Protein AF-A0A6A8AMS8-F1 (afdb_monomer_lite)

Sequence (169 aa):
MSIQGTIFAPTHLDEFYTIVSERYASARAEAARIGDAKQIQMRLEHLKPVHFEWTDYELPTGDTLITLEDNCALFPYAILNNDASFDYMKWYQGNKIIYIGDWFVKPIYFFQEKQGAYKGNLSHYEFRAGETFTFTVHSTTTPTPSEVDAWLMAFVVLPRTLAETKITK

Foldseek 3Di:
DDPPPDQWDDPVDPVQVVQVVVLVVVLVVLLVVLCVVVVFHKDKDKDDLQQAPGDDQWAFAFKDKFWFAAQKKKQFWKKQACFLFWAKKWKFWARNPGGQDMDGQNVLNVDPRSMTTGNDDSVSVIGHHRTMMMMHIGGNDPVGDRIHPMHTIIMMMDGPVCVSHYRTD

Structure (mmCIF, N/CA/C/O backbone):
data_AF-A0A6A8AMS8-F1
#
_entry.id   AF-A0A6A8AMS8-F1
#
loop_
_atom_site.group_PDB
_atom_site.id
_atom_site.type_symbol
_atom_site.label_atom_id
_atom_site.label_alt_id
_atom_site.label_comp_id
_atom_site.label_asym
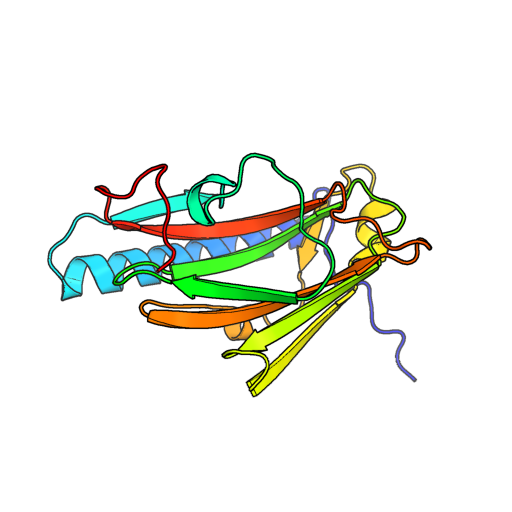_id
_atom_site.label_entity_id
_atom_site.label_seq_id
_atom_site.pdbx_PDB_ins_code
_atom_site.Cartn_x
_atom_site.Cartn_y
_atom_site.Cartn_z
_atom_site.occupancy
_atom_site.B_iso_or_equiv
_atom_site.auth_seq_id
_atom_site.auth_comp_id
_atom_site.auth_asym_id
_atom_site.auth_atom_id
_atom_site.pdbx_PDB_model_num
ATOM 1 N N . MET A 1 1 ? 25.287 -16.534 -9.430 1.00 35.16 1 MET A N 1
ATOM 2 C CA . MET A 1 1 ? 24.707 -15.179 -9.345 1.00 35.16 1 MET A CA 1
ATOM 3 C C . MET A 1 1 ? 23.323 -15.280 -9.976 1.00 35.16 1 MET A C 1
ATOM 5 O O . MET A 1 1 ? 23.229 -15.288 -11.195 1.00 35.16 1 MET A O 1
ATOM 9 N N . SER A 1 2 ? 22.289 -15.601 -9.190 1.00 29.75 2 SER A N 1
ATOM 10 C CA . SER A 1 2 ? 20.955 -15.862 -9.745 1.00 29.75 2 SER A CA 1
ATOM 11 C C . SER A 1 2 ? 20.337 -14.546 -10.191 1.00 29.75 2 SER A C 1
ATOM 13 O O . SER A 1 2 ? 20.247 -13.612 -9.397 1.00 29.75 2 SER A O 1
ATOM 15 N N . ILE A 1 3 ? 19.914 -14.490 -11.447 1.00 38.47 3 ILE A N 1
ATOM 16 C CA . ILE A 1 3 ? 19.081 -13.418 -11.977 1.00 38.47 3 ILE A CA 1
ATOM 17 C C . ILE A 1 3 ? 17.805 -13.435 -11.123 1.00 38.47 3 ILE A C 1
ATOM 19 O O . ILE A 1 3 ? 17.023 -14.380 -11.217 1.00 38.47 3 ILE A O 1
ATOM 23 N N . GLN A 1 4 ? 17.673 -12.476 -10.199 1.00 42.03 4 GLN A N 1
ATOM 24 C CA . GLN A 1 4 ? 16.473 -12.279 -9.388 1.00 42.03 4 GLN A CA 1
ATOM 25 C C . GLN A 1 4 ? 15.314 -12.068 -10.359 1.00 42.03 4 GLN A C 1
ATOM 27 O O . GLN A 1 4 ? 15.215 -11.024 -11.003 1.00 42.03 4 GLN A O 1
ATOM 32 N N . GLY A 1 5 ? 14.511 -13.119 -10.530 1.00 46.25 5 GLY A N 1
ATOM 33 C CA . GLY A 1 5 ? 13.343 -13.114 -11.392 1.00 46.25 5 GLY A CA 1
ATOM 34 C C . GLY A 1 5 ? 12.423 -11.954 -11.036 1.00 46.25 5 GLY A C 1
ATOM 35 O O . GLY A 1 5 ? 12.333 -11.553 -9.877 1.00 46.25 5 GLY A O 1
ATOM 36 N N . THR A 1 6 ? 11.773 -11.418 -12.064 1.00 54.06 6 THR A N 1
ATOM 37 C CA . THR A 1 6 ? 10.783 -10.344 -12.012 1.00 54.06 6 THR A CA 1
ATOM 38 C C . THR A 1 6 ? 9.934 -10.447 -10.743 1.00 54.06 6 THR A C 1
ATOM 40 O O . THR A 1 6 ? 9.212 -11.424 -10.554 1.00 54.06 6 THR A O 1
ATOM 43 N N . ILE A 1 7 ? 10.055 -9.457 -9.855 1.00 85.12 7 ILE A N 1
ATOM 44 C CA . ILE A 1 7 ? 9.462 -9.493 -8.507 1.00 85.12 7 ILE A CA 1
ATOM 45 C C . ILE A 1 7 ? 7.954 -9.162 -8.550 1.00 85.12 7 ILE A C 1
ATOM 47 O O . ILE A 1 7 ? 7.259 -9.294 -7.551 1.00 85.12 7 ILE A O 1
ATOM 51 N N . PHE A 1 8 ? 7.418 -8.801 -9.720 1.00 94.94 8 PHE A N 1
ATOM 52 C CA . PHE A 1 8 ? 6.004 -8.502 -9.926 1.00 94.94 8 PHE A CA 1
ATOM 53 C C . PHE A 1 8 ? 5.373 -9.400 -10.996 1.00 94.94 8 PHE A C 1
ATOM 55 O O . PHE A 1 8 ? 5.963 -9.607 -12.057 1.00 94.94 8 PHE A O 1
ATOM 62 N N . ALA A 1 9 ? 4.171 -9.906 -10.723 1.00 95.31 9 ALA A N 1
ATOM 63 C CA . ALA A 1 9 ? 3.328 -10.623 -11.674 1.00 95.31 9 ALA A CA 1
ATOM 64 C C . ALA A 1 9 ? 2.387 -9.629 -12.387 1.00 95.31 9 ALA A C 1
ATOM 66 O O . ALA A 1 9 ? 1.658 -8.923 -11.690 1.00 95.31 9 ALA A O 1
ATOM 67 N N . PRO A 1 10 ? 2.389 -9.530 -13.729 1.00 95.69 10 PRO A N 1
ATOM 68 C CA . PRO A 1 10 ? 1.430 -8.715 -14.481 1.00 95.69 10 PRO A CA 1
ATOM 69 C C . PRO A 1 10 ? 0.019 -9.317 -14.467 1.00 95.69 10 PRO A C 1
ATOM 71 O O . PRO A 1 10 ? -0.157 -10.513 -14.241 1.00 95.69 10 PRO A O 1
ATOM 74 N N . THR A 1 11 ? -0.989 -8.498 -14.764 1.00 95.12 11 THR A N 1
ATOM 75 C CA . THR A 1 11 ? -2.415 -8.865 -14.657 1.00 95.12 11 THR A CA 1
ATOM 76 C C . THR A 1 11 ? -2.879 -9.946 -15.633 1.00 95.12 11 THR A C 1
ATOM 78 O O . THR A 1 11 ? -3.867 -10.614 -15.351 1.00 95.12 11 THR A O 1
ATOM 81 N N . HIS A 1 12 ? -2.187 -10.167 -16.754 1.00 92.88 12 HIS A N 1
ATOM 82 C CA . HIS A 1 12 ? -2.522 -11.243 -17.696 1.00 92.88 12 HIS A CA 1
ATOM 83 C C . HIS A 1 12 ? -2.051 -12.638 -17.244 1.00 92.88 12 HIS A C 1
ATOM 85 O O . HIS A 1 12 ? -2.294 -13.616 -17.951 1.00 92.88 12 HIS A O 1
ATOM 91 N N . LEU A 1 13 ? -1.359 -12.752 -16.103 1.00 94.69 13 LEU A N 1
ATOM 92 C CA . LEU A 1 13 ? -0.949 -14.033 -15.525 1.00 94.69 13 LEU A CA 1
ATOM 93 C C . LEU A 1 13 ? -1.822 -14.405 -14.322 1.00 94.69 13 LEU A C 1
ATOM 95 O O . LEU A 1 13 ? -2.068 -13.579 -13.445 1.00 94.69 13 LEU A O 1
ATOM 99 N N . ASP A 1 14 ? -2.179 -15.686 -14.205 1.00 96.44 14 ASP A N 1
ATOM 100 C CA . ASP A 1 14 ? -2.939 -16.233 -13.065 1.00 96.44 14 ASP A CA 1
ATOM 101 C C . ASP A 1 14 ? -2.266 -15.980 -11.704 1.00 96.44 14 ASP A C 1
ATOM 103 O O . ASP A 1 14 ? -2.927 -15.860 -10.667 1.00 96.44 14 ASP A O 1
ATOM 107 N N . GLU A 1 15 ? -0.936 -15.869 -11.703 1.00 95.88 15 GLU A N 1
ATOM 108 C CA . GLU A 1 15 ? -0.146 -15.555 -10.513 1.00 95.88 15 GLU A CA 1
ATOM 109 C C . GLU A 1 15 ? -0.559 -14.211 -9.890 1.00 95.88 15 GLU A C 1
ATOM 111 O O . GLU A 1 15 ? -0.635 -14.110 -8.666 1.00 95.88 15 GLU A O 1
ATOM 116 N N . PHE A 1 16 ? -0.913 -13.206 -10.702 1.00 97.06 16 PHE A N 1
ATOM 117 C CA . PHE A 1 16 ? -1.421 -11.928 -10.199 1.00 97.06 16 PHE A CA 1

* * *

* **Work item**
Could you retype exactly the lines above, starting at the line that contains "ATOM 52 C CA" and ending at the line that contains "ATOM 63 C CA", and nothing more?

* **Response**
ATOM 52 C CA . PHE A 1 8 ? 6.004 -8.502 -9.926 1.00 94.94 8 PHE A CA 1
ATOM 53 C C . PHE A 1 8 ? 5.373 -9.400 -10.996 1.00 94.94 8 PHE A C 1
ATOM 55 O O . PHE A 1 8 ? 5.963 -9.607 -12.057 1.00 94.94 8 PHE A O 1
ATOM 62 N N . ALA A 1 9 ? 4.171 -9.906 -10.723 1.00 95.31 9 ALA A N 1
ATOM 63 C CA . ALA A 1 9 ? 3.328 -10.623 -11.674 1.00 95.31 9 ALA A CA 1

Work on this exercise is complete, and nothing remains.